Suppose that $A \subset [0,1]$ and $B \subset [0,1]$ are measurable sets, each of Lebesgue measure 1/2. Prove that there exists an $x \in [-1,1]$ such that $m((A+x)\cap B) \geq 1/10.$ Note: $A+x$ is the translation of $A$ by $x$ which preserves the Lebesgue Measure of $A$. (Hint: Use Fubini’s theorem).

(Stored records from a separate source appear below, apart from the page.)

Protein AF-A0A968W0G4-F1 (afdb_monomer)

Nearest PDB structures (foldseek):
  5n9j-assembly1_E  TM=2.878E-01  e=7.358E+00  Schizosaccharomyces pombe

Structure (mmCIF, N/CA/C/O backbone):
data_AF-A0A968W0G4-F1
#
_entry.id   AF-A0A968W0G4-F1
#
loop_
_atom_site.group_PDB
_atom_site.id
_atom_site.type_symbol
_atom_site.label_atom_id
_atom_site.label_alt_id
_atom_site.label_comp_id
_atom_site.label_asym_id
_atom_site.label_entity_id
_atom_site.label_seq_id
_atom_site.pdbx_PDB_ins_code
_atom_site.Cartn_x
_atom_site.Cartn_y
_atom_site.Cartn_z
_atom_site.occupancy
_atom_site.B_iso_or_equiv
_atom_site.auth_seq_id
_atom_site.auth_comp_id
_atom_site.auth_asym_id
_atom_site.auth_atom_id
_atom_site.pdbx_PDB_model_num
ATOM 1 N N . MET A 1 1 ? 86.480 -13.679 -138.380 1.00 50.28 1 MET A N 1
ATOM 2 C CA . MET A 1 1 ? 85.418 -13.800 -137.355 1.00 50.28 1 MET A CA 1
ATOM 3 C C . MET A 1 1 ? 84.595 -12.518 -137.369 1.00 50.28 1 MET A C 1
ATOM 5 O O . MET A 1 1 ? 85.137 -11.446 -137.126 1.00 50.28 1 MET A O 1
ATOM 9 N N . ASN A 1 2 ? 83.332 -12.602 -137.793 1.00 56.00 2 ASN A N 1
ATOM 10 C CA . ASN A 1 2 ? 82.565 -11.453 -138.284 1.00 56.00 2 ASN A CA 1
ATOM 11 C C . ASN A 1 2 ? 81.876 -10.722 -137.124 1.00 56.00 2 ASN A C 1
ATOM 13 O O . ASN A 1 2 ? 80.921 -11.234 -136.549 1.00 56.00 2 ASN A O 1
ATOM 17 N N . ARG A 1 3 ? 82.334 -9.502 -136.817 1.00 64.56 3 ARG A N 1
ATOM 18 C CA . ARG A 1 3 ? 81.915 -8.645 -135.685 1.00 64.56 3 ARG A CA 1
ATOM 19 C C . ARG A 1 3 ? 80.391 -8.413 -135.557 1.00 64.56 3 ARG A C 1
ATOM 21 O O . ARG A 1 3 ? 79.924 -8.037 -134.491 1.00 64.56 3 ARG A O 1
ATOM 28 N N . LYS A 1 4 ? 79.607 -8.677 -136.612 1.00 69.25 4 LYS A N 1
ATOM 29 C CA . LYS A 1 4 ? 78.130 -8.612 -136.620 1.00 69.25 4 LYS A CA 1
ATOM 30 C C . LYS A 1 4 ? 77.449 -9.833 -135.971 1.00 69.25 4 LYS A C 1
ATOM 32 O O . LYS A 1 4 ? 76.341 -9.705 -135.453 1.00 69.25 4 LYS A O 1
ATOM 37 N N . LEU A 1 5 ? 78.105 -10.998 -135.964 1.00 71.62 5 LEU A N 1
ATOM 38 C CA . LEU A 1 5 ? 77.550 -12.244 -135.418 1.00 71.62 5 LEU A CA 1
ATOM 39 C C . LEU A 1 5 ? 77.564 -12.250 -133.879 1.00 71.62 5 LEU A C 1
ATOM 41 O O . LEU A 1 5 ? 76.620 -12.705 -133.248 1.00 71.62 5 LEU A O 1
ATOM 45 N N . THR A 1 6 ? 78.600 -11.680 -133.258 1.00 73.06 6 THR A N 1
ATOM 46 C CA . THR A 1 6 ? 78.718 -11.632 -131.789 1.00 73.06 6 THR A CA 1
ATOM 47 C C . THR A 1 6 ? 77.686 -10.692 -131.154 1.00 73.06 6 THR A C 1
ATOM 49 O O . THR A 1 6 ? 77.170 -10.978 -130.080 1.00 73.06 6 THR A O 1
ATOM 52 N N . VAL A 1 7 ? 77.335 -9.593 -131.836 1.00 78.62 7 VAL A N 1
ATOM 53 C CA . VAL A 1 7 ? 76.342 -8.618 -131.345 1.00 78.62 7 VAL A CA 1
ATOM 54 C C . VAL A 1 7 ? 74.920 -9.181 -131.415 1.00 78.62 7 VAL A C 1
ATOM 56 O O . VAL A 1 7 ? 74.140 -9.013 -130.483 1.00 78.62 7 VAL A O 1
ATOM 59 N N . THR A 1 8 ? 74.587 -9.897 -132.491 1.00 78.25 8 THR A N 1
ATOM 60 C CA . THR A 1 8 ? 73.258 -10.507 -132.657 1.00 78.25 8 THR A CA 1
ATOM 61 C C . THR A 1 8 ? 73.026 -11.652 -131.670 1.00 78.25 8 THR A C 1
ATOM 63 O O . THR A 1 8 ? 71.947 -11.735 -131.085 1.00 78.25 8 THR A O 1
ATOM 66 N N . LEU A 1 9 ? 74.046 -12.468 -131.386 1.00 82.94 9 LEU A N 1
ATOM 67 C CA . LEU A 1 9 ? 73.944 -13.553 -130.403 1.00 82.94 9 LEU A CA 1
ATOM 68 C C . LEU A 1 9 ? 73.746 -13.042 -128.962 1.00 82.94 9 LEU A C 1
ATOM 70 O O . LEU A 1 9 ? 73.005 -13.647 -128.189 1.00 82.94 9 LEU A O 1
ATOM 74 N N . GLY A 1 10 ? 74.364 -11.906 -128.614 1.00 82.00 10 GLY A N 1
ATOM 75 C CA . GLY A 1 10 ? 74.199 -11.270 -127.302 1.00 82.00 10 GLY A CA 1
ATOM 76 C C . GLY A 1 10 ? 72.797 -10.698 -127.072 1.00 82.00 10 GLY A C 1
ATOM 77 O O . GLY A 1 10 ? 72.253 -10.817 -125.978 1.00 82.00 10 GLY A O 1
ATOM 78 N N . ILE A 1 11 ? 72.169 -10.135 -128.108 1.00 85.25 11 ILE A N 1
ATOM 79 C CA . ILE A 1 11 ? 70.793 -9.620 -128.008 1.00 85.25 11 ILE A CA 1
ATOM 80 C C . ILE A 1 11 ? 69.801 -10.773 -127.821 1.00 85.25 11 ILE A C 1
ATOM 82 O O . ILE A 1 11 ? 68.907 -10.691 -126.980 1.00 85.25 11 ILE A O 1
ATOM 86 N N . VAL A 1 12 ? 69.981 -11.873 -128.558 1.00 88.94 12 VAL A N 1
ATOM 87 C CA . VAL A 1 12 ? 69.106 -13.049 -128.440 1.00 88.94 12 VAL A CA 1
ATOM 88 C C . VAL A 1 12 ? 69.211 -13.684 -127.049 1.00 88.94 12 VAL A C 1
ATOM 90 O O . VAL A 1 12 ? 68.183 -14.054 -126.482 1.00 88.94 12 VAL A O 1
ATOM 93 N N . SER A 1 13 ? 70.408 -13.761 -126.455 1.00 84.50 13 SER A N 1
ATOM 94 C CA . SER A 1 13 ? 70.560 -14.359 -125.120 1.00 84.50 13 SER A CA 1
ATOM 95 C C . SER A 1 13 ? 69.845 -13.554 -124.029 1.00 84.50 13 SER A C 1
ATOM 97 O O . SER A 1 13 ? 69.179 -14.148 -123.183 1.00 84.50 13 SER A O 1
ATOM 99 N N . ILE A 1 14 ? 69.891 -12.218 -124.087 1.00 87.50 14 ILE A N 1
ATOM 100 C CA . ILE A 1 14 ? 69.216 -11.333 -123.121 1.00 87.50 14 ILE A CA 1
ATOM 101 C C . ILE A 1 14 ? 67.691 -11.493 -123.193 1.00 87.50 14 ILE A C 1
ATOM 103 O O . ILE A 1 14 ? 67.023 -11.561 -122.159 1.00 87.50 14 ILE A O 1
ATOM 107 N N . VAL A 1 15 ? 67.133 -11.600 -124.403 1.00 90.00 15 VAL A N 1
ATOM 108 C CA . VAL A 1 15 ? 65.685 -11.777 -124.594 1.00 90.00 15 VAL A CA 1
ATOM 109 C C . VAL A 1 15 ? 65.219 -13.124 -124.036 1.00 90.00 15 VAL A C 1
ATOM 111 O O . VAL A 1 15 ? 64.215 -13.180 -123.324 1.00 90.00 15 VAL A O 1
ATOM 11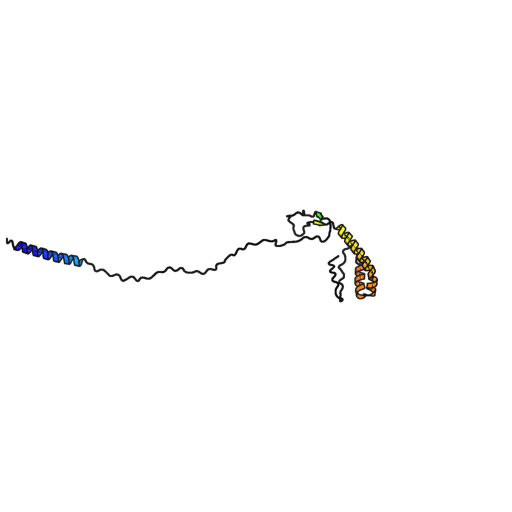4 N N . VAL A 1 16 ? 65.968 -14.200 -124.290 1.00 90.00 16 VAL A N 1
ATOM 115 C CA . VAL A 1 16 ? 65.634 -15.540 -123.778 1.00 90.00 16 VAL A CA 1
ATOM 116 C C . VAL A 1 16 ? 65.697 -15.582 -122.246 1.00 90.00 16 VAL A C 1
ATOM 118 O O . VAL A 1 16 ? 64.804 -16.145 -121.609 1.00 90.00 16 VAL A O 1
ATOM 121 N N . LEU A 1 17 ? 66.700 -14.937 -121.643 1.00 89.44 17 LEU A N 1
ATOM 122 C CA . LEU A 1 17 ? 66.860 -14.892 -120.186 1.00 89.44 17 LEU A CA 1
ATOM 123 C C . LEU A 1 17 ? 65.724 -14.114 -119.501 1.00 89.44 17 LEU A C 1
ATOM 125 O O . LEU A 1 17 ? 65.229 -14.531 -118.454 1.00 89.44 17 LEU A O 1
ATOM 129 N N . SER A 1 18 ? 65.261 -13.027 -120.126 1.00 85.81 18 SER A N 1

I do not see how it is related to Fubini’s theorem and need help on this.
It suffices to show that
$$\int_{-1}^1 m((A+x) \cap B) dx \ge \frac{1}{5} . $$
The left hand side is
$$\int_{-1}^1 m((A+x)\cap B) dx = \int_{-1}^1 \int_B \chi_{A+x}(y) dy dx = \int_{-1}^1 \int_B \chi_{A}(y-x) dy dx$$
By Fubini's theorem,
$$\int_{-1}^1 \int_B \chi_{A}(y-x) dy dx = \int_B\int_{-1}^1 \chi_A(y-x) dx dy = \int_B m(A) dx = m(A) m(B) = \frac{1}{4} > \frac{1}{5}$$
(Note that when $y\in B \subset [0,1]$, we have $\int_{-1}^1 \chi_A (y-x) dx = m(A)$ and thus the second equality)